Die Touristen wurden schließlich auch von der außergewöhnlichen Vielfalt der italienischen Landschaften angezogen, die, wie Francesco Leone schreibt, “unvergessliche Kulissen für ihre Vielfalt, aber auch für ihre Verflechtungen mit der klassischen Kultur boten”. Es ist schwierig, die Anziehungskraft der Landschaft von der der Erinnerung an die Antike zu trennen, es ist unmöglich, an Italien zu denken, indem man das Territorium von den Spuren des Menschen trennt: Schon vor den Verfassungsvätern, die diese untrennbare Verbindung in Artikel 9 der Charta aufnahmen, hatten die Grand-Tour-Reisenden dies gut verstanden. Die italienische Landschaft zu beschreiben, bedeutete also, über die Maßnahmen zu berichten, die der Mensch, der in vielen Teilen unseres Landes gezwungen war, sich gegen eine unglückliche Natur zu wehren, ergreifen musste, um sich anzupassen: Das Symbol des Abschnitts ist ein Gemälde von Jakob Philipp Hackert, das, obwohl es zwischen den Gemälden des nächsten Abschnitts eingefügt ist, diese Idee gut vermittelt, mit den Faraglioni von Aci Trezza, die das Meeresufer überragen und auf die die Gebäude des Küstendorfs reagieren. Ein ganzer Abschnitt, der fast einen ganzen Raum einnimmt, ist dem Glühen des Vesuvs gewidmet: Angesichts der zahlreichen Zeugnisse, Briefe und Beschreibungen ausländischer Reisender, die von der Aktivität des Vulkans beeindruckt waren, haben die Kuratoren ein eigenes Kapitel mit groß-, mittel- und kleinformatigen Gemälden vorgesehen, von denen einige (wie dieEruzione del Vesuvio alla luce della luna des Franzosen Pierre-Jacques Volaire, (wie die Eruzione del Vesuvio alla luce della luna des Franzosen Pierre-Jacques Volaire, einem Spezialisten auf diesem Gebiet) lassen selbst uns Zeitgenossen staunen und vermitteln uns jenes Gefühl des Erhabenen, das jene Reisenden beseelt haben muss, die in Ermangelung jeglichen Komforts und jeglicher Sicherheitsvorkehrungen den Aufstieg zum Gipfel wagten und dann innehielten, um das Schauspiel zu betrachten, das sich ihnen vor ihren staunenden Augen bot.
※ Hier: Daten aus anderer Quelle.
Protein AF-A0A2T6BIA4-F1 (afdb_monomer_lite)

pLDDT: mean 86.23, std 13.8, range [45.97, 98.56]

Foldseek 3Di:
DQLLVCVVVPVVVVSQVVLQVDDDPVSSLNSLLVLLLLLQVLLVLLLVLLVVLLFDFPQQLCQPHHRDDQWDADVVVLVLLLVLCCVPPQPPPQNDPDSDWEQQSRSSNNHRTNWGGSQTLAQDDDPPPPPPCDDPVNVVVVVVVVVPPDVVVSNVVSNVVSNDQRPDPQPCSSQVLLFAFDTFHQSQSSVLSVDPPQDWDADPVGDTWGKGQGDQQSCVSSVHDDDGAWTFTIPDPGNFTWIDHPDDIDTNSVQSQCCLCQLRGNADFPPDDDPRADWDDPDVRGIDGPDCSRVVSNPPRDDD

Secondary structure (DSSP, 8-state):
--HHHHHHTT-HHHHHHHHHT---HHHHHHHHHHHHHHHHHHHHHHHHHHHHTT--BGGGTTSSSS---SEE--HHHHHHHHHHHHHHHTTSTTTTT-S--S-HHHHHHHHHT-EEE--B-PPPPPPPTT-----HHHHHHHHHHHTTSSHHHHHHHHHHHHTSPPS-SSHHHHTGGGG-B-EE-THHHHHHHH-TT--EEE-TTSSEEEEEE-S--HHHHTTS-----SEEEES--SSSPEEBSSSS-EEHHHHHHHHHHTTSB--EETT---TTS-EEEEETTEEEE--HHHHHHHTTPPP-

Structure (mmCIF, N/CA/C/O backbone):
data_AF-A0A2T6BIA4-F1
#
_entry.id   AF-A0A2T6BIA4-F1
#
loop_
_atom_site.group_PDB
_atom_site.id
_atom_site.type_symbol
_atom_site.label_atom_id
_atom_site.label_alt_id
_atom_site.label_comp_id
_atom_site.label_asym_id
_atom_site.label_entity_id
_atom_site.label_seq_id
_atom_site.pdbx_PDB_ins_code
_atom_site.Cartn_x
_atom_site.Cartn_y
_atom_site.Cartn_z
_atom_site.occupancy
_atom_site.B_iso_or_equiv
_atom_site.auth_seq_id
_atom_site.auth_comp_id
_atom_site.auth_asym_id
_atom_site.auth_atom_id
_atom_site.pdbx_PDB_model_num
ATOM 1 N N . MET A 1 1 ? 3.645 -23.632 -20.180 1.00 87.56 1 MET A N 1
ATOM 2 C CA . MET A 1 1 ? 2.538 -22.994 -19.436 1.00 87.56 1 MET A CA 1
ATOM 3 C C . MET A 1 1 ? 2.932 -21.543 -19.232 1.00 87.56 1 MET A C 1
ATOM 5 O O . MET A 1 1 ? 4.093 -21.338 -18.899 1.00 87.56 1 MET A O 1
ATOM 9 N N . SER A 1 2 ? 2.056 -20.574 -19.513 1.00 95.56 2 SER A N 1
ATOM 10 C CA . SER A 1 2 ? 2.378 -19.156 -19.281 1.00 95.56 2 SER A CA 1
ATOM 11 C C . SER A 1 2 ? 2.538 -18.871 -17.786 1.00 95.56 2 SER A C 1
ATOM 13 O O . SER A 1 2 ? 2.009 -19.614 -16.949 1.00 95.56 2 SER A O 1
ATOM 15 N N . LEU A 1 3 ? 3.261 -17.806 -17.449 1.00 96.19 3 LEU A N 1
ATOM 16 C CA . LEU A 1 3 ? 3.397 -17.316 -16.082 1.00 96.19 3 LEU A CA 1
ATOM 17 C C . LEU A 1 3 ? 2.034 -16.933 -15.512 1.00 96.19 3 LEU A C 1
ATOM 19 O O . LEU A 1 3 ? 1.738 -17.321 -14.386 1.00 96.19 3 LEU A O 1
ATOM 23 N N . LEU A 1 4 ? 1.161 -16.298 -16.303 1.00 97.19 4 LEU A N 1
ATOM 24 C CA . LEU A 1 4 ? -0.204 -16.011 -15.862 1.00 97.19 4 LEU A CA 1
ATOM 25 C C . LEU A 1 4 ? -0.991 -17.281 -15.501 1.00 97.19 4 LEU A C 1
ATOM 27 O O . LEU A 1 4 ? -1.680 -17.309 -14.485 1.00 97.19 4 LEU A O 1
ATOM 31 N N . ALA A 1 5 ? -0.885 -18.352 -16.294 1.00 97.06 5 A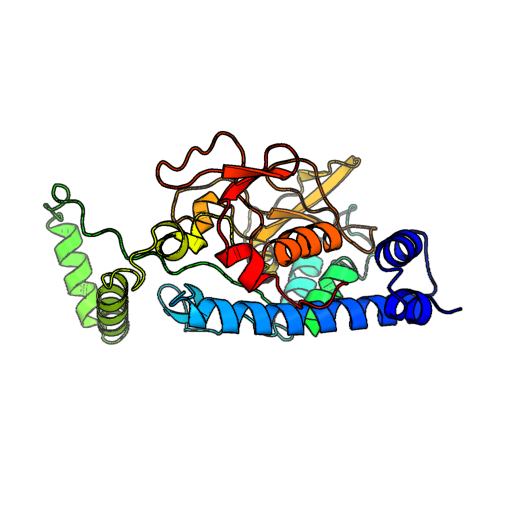LA A N 1
ATOM 32 C CA . ALA A 1 5 ? -1.594 -19.597 -15.996 1.00 97.06 5 ALA A CA 1
ATOM 33 C C . ALA A 1 5 ? -1.087 -20.251 -14.698 1.00 97.06 5 ALA A C 1
ATOM 35 O O . ALA A 1 5 ? -1.894 -20.715 -13.894 1.00 97.06 5 ALA A O 1
ATOM 36 N N . ARG A 1 6 ? 0.234 -20.237 -14.468 1.00 97.81 6 ARG A N 1
ATOM 37 C CA . ARG A 1 6 ? 0.855 -20.671 -13.200 1.00 97.81 6 ARG A CA 1
ATOM 38 C C . ARG A 1 6 ? 0.390 -19.818 -12.022 1.00 97.81 6 ARG A C 1
ATOM 40 O O . ARG A 1 6 ? 0.048 -20.347 -10.969 1.00 97.81 6 ARG A O 1
ATOM 47 N N . TYR A 1 7 ? 0.329 -18.506 -12.227 1.00 98.06 7 TYR A N 1
ATOM 48 C CA . TYR A 1 7 ? -0.104 -17.548 -11.220 1.00 98.06 7 TYR A CA 1
ATOM 49 C C . TYR A 1 7 ? -1.553 -17.804 -10.800 1.00 98.06 7 TYR A C 1
ATOM 51 O O . TYR A 1 7 ? -1.840 -17.952 -9.619 1.00 98.06 7 TYR A O 1
ATOM 59 N N . ILE A 1 8 ? -2.461 -17.960 -11.768 1.00 98.06 8 ILE A N 1
ATOM 60 C CA . ILE A 1 8 ? -3.871 -18.294 -11.513 1.00 98.06 8 ILE A CA 1
ATOM 61 C C . ILE A 1 8 ? -4.006 -19.649 -10.803 1.00 98.06 8 ILE A C 1
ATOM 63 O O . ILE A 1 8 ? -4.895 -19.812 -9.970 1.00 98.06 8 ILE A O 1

Thomas Patch, Ansicht von Florenz vom Bellosguardo (1767; Öl auf Leinwand, 111,5 x 224,5 cm; Florenz, Fondazione CR Firenze)
Thomas Patch, Blick auf Florenz vom Bellosguardo (1767; Öl auf Leinwand, 111,5 x 224,5 cm; Florenz, Fondazione CR Firenze)
Gaspar van Wittel, Blick auf das Kolosseum mit dem Konstantinsbogen (1716; Öl auf Leinwand, 54,5 x 114,3 cm; Norfolk, The Earl of Leicester and the Trustees of the Holkham Estate)
Gaspar van Wittel, Blick auf das Kolosseum mit dem Konstantinsbogen (1716; Öl auf Leinwand, 54,5 x 114,3 cm; Norfolk, The Earl of Leicester and the Trustees of the Holkham Estate)
Canaletto, Regatta auf dem Canal Grande (um 1740; Öl auf Leinwand, 117,2 x 186,7 cm; London, The National Gallery)
Canaletto, Regatta auf dem Canal Grande (um 1740; Öl auf Leinwand, 117,2 x 186,7 cm; London, The National Gallery)
Canaletto, Capriccio architettonico con rovine ed edifici classici (1756-1757; Öl auf Leinwand, 91 x 108,6 cm; Mailand, Museo Poldi Pezzoli)
Canaletto, Architektonisches Capriccio mit Ruinen und klassizistischen Gebäuden (1756-1757; Öl auf Leinwand, 91 x 108,6 cm; Mailand, Museo Poldi Pezzoli)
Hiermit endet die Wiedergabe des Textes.